→ **ENTRIES PROVIDED**
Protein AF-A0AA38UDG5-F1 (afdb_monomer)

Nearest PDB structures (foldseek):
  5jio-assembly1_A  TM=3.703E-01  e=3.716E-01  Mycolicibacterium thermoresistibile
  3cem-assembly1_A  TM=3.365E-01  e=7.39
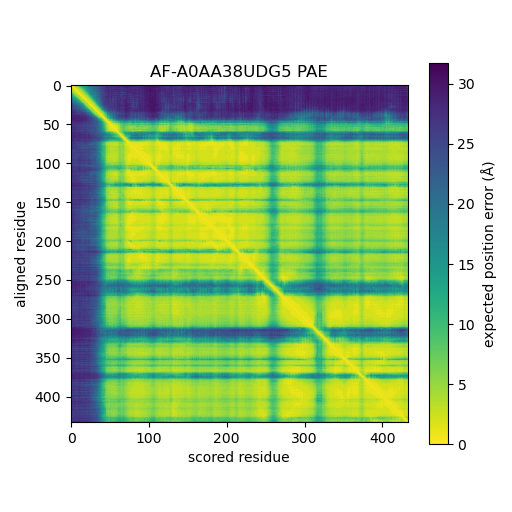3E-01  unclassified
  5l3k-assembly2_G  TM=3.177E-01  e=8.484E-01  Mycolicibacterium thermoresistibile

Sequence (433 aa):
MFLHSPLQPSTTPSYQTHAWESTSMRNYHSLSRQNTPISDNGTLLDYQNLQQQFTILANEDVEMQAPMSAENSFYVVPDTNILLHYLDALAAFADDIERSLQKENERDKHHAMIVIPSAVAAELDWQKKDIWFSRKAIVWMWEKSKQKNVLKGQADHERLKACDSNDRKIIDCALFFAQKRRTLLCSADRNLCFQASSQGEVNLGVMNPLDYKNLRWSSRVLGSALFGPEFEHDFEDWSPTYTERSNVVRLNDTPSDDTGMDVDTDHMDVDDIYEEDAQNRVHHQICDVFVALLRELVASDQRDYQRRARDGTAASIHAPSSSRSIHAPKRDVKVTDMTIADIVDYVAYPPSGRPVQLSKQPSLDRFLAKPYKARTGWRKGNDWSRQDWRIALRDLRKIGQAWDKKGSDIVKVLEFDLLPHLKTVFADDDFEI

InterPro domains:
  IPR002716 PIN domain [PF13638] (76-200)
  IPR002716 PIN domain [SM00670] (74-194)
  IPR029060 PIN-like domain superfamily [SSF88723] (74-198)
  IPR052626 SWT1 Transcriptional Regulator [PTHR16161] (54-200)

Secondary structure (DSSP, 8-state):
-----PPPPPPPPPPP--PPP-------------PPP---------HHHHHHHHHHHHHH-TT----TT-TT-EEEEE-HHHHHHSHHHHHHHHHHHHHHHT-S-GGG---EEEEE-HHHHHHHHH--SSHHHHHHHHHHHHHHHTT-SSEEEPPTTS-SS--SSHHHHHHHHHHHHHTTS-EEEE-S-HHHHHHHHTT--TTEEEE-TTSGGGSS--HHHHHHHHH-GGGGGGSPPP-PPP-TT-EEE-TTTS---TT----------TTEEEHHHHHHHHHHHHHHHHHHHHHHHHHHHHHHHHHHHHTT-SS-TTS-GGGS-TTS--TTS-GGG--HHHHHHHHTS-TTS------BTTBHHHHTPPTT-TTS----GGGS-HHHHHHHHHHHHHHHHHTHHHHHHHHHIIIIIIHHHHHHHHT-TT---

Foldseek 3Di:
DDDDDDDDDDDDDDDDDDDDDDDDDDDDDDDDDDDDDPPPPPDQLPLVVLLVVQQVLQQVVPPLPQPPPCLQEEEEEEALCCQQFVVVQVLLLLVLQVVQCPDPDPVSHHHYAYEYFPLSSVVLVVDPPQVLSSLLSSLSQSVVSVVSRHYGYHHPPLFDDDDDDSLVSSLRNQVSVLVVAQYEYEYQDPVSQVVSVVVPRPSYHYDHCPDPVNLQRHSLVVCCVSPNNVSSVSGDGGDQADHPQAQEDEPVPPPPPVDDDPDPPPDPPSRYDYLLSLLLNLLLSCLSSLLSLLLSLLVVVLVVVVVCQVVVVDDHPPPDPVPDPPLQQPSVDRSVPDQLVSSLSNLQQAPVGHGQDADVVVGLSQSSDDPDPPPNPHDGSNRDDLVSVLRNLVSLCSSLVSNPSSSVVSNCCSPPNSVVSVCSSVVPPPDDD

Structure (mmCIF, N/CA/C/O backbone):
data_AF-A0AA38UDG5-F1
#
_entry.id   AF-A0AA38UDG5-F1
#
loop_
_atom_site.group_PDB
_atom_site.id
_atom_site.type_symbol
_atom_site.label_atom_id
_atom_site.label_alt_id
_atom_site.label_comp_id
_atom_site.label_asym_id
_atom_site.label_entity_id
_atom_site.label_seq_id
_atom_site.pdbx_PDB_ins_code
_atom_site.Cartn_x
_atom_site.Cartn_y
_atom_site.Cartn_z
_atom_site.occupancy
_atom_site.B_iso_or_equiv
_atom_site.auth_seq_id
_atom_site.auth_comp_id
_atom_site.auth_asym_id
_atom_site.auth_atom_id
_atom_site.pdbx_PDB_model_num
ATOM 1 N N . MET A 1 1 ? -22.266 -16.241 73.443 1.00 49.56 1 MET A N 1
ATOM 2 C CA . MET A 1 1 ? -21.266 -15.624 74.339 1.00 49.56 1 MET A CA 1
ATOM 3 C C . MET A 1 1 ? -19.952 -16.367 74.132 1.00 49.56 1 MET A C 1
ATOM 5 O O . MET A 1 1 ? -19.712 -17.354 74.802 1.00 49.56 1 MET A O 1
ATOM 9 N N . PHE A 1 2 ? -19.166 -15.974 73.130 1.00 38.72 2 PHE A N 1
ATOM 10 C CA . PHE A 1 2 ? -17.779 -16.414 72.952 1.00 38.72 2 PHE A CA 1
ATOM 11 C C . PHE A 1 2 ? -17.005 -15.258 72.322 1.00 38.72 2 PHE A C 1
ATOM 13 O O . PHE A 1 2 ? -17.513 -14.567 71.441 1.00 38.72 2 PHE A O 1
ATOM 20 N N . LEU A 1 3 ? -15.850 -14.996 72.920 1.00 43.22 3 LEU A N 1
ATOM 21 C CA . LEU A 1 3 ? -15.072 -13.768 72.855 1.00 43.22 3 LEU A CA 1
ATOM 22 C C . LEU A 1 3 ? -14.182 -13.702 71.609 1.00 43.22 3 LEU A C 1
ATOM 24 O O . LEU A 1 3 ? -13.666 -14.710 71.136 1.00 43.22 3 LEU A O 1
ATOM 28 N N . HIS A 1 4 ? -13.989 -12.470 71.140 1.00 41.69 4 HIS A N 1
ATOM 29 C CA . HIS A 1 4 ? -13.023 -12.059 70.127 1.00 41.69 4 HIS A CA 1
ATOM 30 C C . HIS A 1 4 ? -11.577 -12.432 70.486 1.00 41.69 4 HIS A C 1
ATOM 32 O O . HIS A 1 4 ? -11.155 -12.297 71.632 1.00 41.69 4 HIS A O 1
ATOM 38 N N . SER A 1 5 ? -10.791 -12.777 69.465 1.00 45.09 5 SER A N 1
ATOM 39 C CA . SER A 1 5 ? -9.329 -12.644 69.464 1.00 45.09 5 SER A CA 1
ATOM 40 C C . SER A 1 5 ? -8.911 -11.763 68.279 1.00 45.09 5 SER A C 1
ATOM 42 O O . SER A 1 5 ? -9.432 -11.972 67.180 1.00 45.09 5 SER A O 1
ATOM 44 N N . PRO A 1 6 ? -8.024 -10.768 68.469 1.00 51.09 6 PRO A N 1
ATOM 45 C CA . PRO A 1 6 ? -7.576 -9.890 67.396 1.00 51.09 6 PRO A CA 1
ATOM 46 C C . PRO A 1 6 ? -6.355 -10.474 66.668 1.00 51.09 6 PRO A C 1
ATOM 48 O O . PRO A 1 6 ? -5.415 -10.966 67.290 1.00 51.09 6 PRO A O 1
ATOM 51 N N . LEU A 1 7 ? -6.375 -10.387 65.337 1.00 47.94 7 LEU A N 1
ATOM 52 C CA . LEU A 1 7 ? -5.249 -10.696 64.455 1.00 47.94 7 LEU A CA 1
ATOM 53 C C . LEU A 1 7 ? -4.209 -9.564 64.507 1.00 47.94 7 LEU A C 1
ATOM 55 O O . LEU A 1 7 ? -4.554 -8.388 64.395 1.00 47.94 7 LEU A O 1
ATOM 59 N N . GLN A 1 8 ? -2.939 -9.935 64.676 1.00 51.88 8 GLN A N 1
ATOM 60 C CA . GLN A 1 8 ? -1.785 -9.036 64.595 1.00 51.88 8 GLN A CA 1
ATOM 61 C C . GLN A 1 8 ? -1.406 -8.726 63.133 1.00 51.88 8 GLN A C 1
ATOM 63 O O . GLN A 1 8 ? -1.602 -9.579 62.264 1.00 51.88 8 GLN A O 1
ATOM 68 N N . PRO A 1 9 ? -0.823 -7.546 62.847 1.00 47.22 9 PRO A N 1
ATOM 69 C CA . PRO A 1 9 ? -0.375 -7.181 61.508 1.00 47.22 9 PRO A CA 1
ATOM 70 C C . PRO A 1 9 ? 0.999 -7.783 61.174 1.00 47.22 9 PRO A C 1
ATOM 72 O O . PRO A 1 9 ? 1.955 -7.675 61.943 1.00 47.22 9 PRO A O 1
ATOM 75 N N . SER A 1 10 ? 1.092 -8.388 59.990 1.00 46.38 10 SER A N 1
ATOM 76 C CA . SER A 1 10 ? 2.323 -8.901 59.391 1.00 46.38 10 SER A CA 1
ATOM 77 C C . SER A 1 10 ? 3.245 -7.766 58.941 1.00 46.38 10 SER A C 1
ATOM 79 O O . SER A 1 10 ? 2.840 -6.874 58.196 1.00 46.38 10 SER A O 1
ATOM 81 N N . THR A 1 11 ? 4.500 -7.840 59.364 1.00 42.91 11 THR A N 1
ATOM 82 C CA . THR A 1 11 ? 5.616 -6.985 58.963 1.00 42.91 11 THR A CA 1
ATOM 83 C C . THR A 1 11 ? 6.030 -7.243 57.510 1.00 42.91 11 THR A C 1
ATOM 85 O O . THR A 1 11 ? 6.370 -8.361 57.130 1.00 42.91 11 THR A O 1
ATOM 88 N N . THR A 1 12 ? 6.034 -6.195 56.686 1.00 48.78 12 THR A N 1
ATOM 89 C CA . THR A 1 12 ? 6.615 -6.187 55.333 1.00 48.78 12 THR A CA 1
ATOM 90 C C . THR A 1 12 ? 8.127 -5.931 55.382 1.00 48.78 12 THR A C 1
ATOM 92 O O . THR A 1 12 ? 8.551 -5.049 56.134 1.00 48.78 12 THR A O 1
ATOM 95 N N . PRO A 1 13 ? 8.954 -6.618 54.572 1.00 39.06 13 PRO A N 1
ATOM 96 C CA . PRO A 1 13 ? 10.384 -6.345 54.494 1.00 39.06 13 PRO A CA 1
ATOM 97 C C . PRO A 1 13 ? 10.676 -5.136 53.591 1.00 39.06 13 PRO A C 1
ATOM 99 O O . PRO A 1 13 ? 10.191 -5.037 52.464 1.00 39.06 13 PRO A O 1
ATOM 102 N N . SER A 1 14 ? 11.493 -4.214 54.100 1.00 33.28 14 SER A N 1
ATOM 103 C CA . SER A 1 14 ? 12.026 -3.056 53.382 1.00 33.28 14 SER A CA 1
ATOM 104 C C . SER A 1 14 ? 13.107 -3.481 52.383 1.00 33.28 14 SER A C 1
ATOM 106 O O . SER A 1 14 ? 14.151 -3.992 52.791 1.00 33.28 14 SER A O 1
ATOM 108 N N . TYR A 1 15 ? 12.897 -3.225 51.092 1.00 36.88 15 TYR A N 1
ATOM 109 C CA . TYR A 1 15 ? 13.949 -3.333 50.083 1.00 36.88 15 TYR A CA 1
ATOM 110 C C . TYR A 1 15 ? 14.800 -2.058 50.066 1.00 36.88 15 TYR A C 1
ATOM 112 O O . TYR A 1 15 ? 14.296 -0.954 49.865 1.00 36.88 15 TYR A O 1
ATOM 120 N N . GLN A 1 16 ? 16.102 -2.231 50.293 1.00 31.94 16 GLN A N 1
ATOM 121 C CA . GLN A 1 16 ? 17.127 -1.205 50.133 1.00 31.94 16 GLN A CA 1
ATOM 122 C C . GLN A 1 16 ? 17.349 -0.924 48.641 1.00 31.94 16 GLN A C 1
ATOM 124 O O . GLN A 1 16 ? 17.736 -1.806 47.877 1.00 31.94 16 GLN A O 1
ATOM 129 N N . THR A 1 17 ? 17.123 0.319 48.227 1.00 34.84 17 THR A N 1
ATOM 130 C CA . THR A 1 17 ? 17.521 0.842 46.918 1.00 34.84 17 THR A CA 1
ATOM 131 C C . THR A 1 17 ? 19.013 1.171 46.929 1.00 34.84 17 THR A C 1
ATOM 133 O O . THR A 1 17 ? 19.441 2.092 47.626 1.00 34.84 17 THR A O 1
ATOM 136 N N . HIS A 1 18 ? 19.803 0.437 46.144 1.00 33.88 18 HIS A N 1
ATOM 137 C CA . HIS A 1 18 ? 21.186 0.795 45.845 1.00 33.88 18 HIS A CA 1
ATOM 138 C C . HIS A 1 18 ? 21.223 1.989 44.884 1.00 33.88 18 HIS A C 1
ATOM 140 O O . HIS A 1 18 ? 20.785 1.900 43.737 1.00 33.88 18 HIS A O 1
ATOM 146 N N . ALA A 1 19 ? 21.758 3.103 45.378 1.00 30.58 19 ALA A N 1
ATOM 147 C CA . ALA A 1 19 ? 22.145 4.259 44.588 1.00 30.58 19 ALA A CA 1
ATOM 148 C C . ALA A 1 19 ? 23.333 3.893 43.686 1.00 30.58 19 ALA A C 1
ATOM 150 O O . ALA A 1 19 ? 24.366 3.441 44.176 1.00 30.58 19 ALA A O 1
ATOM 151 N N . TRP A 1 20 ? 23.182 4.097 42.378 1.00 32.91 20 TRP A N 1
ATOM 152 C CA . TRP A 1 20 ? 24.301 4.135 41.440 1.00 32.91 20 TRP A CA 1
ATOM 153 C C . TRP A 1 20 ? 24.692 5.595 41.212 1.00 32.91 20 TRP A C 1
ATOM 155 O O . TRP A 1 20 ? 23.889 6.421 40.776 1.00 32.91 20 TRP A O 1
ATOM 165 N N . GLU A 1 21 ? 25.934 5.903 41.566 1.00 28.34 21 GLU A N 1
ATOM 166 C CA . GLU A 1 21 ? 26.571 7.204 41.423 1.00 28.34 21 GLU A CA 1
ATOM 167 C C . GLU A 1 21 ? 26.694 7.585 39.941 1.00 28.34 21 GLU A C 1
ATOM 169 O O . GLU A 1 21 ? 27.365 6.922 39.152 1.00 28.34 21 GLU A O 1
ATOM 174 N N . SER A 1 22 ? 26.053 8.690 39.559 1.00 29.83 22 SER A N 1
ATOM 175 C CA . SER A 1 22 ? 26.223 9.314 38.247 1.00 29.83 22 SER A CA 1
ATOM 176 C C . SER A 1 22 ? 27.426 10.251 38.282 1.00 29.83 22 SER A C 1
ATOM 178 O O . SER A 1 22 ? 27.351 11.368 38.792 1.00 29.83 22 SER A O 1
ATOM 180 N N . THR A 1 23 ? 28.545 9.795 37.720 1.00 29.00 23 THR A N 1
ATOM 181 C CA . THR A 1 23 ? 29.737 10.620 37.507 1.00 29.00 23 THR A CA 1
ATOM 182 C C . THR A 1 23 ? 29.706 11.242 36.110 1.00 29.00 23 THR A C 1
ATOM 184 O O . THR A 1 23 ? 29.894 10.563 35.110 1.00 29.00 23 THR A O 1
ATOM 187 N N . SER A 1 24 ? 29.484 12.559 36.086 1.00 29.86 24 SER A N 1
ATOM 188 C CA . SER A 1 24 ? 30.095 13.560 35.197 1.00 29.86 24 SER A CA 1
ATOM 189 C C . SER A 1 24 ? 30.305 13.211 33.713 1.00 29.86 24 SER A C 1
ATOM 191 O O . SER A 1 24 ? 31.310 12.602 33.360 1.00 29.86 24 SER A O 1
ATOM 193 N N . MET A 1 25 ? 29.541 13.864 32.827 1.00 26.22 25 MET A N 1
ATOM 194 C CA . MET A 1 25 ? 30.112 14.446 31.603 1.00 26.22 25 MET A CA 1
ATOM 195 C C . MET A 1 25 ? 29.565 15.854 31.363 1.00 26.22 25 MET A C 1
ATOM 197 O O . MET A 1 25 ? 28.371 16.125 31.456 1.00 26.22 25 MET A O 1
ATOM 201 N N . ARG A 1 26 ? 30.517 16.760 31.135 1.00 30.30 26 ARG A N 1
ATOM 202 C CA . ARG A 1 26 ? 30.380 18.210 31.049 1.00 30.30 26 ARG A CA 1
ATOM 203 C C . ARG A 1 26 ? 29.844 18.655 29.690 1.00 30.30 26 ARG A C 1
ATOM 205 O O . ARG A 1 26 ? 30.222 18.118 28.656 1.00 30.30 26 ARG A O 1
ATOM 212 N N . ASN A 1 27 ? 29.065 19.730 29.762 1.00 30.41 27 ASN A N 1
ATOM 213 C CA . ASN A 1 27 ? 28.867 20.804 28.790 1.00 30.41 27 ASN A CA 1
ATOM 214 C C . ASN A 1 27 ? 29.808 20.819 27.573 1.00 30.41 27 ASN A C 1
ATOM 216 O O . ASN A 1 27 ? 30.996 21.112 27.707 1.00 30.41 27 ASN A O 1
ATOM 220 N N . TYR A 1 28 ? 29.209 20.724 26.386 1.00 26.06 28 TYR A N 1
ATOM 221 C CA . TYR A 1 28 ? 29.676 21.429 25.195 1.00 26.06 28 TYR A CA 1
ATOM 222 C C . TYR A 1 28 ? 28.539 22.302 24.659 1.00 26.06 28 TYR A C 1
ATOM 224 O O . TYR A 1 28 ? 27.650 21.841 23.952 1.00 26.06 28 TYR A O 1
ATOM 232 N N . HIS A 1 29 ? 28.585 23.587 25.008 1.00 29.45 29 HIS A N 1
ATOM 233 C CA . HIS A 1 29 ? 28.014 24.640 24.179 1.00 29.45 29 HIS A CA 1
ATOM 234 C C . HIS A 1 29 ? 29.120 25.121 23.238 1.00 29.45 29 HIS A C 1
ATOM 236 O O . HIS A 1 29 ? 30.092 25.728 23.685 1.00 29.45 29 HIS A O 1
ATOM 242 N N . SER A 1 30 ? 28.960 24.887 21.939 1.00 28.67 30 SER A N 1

→ **TASK OBJECTIVE**
From the records above, copy out the line with "ATOM 88 N N", the line with "ATOM 96 C CA", and every line between them, word for word.

→ **EXPECTED ANSWER**
ATOM 88 N N . THR A 1 12 ? 6.034 -6.195 56.686 1.00 48.78 12 THR A N 1
ATOM 89 C CA . THR A 1 12 ? 6.615 -6.187 55.333 1.00 48.78 12 THR A CA 1
ATOM 90 C C . THR A 1 12 ? 8.127 -5.931 55.382 1.00 48.78 12 THR A C 1
ATOM 92 O O . THR A 1 12 ? 8.551 -5.049 56.134 1.00 48.78 12 THR A O 1
ATOM 95 N N . PRO A 1 13 ? 8.954 -6.618 54.572 1.00 39.06 13 PRO A N 1
ATOM 96 C CA . PRO A 1 13 ? 10.384 -6.345 54.494 1.00 39.06 13 PRO A CA 1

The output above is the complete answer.